Supreme Court of Virginia
Jan 11, 1934
161 Va. 851 (Va. 1934)

Opinion

36669

January 11, 1934

Present, Campbell, C.J., and Holt, Hudgins, Gregory and Chinn, JJ.

1. EJECTMENT — Outstanding Title to Defeat Recovery — What Constitutes Outstanding Title. — An outstanding title sufficient to defeat a recovery in an action of ejectment must be a present, subsisting, and operative legal title, upon which the owner could recover if asserting it by action.

2. EJECTMENT — Outstanding Title to Defeat Recovery — What Constitutes Outstanding Title — Case at Bar. — In the instant case, an action of ejectment, defendant relied on a deed to show an outstanding title in a third party, but the grantee in the deed derived no interest under the deed hostile to plaintiffs and the outstanding title did not belong to defendant.

Held: That a judgment for plaintiffs should be affirmed.

Error to a judgment of the Circuit Court of Accomac county, in an action of ejectment. Judgment for plaintiffs. Defendant assigns error.

Affirmed.

The opinion states the case.

Mapp Mapp and Herbert Barnes, for the plaintiff in error.

George L. Doughty, Gunter Gunter and J. Harry Rew, for the defendants in error.


This controversy, which involves a part of the land which passed to Jesse R. Watson under the will of his father, William T. Watson, is between the same parties named in the case of James T. Powell v. Mary Holland, etc., Ejectment Case No. 1, ante, page 844, 172 S.E. 293, where this will was construed in an opinion announced at this term. The only question raised here, not determined in that case, is the failure of the plaintiffs to trace their chain of title to the Commonwealth or to a common ancestor.

It is conceded, or if not conceded clearly established by uncontradicted evidence, that the land here in question was a part of the land devised to Jesse R. Watson for life, with remainder to his children, plaintiffs in this case. It was also proven that the land was conveyed by Jesse R. Watson to Lemuel Showell, whose interest was conveyed to Rubin Swift; that Rubin Swift conveyed the property to Salathiel E. Matthews, and that Salathiel E. Matthews conveyed the land, or certainly a part of it, to James T. Powell, defendant, who at the time of the trial was in possession, claiming under that deed. In the deed from Matthews to Powell, whether erroneously or not, it is stated that the property conveyed is a certain "parcel of land being the life interest of Jesse R. Watson conveyed to Charles Reines and wife * * *." Defendant introduced a deed from Charles H. Rines and wife to Salathiel E. Matthews, in which the property is described as "a certain lot of land on Chincoteague Island, Virginia, known as the Dr. Rines blacksmith lot, containing 1,458 square feet." Assuming that the land described therein is the same land, or a part of the same, which was conveyed by Salathiel E. Matthews to Powell, the grantee derived no interest under the Matthews deed hostile to plaintiffs, because that deed specifically states that it conveyed the life interest only of Jesse R. Watson, and closed with the following covenants:

"The parties of the first and second part doth covenant together with the said James T. Powell that they are lawfully endowed with the right to sell and convey the same said lease of land and improvements thereon as above described and that they, their heirs and assigns will warrant the same during the life of the said Jesse R. Watson against the lawful claims and demands of all persons."

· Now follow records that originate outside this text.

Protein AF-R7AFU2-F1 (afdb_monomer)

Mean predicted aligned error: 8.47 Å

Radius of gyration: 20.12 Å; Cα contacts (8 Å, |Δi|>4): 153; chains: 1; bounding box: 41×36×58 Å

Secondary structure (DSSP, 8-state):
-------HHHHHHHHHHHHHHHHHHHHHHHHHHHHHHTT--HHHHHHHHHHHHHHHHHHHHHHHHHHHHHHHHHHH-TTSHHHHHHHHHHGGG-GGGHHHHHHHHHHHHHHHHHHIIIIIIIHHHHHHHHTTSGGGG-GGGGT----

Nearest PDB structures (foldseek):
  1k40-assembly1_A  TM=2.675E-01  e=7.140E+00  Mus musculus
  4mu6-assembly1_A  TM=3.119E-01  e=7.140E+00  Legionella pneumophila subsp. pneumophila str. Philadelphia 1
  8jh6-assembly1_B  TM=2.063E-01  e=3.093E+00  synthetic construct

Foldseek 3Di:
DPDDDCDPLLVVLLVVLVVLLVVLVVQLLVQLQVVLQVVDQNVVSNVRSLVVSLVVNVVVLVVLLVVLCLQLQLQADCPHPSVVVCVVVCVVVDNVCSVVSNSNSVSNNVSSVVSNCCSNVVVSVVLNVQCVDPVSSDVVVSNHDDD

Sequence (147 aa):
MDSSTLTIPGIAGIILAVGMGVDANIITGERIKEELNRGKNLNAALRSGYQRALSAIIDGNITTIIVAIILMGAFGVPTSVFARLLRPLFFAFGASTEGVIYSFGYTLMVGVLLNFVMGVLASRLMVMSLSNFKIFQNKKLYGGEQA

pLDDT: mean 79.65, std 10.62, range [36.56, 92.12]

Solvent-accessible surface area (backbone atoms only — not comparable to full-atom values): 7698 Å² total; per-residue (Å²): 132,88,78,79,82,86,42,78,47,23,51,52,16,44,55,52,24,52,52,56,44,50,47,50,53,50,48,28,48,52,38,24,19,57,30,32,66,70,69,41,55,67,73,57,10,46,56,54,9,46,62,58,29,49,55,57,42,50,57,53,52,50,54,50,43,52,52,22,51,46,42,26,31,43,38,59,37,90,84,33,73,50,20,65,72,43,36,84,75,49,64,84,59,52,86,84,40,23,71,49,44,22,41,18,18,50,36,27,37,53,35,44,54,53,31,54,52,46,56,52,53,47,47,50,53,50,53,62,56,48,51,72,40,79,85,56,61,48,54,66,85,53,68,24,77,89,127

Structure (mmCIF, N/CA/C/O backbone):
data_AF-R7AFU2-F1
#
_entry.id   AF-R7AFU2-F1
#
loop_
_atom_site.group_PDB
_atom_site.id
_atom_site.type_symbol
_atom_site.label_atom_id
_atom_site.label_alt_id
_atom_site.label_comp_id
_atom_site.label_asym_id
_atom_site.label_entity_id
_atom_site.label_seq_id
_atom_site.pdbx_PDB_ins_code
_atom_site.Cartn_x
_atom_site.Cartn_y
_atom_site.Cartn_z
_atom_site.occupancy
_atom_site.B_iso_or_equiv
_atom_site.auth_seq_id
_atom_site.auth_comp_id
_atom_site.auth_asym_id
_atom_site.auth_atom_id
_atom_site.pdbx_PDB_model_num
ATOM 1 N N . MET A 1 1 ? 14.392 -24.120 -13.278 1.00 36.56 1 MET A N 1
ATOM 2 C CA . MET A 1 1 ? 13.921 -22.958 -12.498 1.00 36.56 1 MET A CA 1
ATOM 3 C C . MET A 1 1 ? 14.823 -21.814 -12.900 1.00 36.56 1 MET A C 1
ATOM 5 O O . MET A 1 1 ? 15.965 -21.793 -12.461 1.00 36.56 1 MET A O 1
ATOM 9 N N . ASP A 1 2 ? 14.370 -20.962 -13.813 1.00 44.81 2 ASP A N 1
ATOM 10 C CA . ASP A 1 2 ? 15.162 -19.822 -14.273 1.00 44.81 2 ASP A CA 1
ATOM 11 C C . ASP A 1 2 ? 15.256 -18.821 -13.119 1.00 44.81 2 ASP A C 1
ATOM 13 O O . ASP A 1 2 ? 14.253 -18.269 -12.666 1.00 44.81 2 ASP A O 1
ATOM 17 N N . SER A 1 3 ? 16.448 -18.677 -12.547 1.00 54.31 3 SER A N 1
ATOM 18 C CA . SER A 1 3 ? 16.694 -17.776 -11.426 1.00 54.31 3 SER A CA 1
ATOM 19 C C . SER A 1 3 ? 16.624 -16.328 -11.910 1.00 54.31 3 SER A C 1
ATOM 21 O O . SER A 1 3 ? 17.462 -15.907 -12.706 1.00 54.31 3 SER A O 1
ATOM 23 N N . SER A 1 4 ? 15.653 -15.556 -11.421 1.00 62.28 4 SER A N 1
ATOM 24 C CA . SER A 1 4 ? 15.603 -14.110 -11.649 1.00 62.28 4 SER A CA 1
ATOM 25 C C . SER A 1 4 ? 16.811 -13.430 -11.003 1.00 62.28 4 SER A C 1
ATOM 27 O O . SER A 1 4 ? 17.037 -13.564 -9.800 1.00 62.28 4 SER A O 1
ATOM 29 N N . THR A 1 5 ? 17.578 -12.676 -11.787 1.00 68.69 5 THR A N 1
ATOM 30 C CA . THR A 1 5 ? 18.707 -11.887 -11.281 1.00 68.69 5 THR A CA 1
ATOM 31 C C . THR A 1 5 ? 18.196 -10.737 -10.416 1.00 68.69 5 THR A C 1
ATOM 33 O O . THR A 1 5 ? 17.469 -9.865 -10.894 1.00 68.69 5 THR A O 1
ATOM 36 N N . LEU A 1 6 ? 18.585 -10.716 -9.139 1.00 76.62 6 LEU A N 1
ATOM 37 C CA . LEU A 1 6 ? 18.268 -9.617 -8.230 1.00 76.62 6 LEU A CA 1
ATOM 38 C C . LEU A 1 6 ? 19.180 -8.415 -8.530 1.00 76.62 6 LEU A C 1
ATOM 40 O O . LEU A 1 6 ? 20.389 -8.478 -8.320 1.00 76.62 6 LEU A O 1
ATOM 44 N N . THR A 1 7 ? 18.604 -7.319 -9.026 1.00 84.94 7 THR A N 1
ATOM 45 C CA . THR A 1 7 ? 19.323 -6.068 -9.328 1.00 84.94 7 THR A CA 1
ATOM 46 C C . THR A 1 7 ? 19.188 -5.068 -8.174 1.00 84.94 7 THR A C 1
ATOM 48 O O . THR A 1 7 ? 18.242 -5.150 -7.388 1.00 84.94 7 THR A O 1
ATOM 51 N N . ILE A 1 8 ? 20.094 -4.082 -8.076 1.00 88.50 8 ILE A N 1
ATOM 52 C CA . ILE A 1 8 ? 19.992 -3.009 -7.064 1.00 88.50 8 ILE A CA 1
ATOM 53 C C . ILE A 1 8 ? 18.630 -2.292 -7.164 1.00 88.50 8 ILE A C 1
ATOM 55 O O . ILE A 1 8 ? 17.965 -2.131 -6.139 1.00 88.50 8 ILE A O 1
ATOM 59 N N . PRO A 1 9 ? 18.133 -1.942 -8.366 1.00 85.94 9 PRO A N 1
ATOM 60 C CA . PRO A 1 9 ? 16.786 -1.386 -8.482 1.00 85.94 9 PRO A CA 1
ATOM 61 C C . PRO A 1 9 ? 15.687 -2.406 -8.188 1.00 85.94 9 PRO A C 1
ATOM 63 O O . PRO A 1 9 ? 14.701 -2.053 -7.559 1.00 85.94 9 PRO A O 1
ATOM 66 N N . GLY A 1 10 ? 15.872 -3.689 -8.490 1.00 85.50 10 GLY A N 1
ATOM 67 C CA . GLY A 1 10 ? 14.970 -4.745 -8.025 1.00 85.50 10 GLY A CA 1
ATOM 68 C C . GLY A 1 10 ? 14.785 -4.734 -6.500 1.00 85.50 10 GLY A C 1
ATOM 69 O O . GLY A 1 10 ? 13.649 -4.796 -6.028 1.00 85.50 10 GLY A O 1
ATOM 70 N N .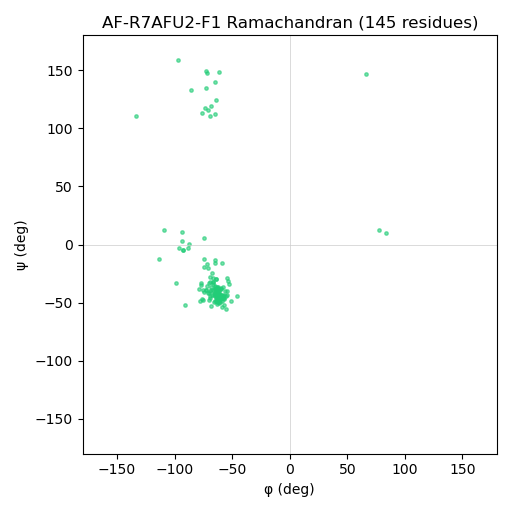 ILE A 1 11 ? 15.874 -4.561 -5.739 1.00 90.06 11 ILE A N 1
ATOM 71 C CA . ILE A 1 11 ? 15.852 -4.414 -4.271 1.00 90.06 11 ILE A CA 1
ATOM 72 C C . ILE A 1 11 ? 15.121 -3.133 -3.853 1.00 90.06 11 ILE A C 1
ATOM 74 O O . ILE A 1 11 ? 14.307 -3.172 -2.931 1.00 90.06 11 ILE A O 1
ATOM 78 N N . ALA A 1 12 ? 15.347 -2.012 -4.542 1.00 90.25 12 ALA A N 1
ATOM 79 C CA . ALA A 1 12 ? 14.611 -0.774 -4.277 1.00 90.25 12 ALA A CA 1
ATOM 80 C C . ALA A 1 12 ? 13.093 -0.955 -4.468 1.00 90.25 12 ALA A C 1
ATOM 82 O O . ALA A 1 12 ? 12.307 -0.456 -3.662 1.00 90.25 12 ALA A O 1
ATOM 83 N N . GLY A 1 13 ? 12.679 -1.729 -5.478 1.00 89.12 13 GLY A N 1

[1, 2] This deed does not show any title in James T. Powell. Plaintiffs' evidence clearly made out a prima facie case. Defendant relies on the deed from Rines to Matthews to show an outstanding title in Matthews, but "an outstanding title sufficient to defeat a recovery in an action of ejectment, must be a present, subsisting, and operative legal title, upon which the owner could recover if asserting it by action." Reusens v. Lawson, 91 Va. 226, 21 S.E. 347, 348; Holladay v. Moore, 115 Va. 66, 78 S.E. 551; Brunswick Land Corp. v. Perkinson, 146 Va. 695, 707, 132 S.E. 853; Burks' Pl. Pr. (2d Ed.) 157, 158. Defendant's proof does not meet these requirements.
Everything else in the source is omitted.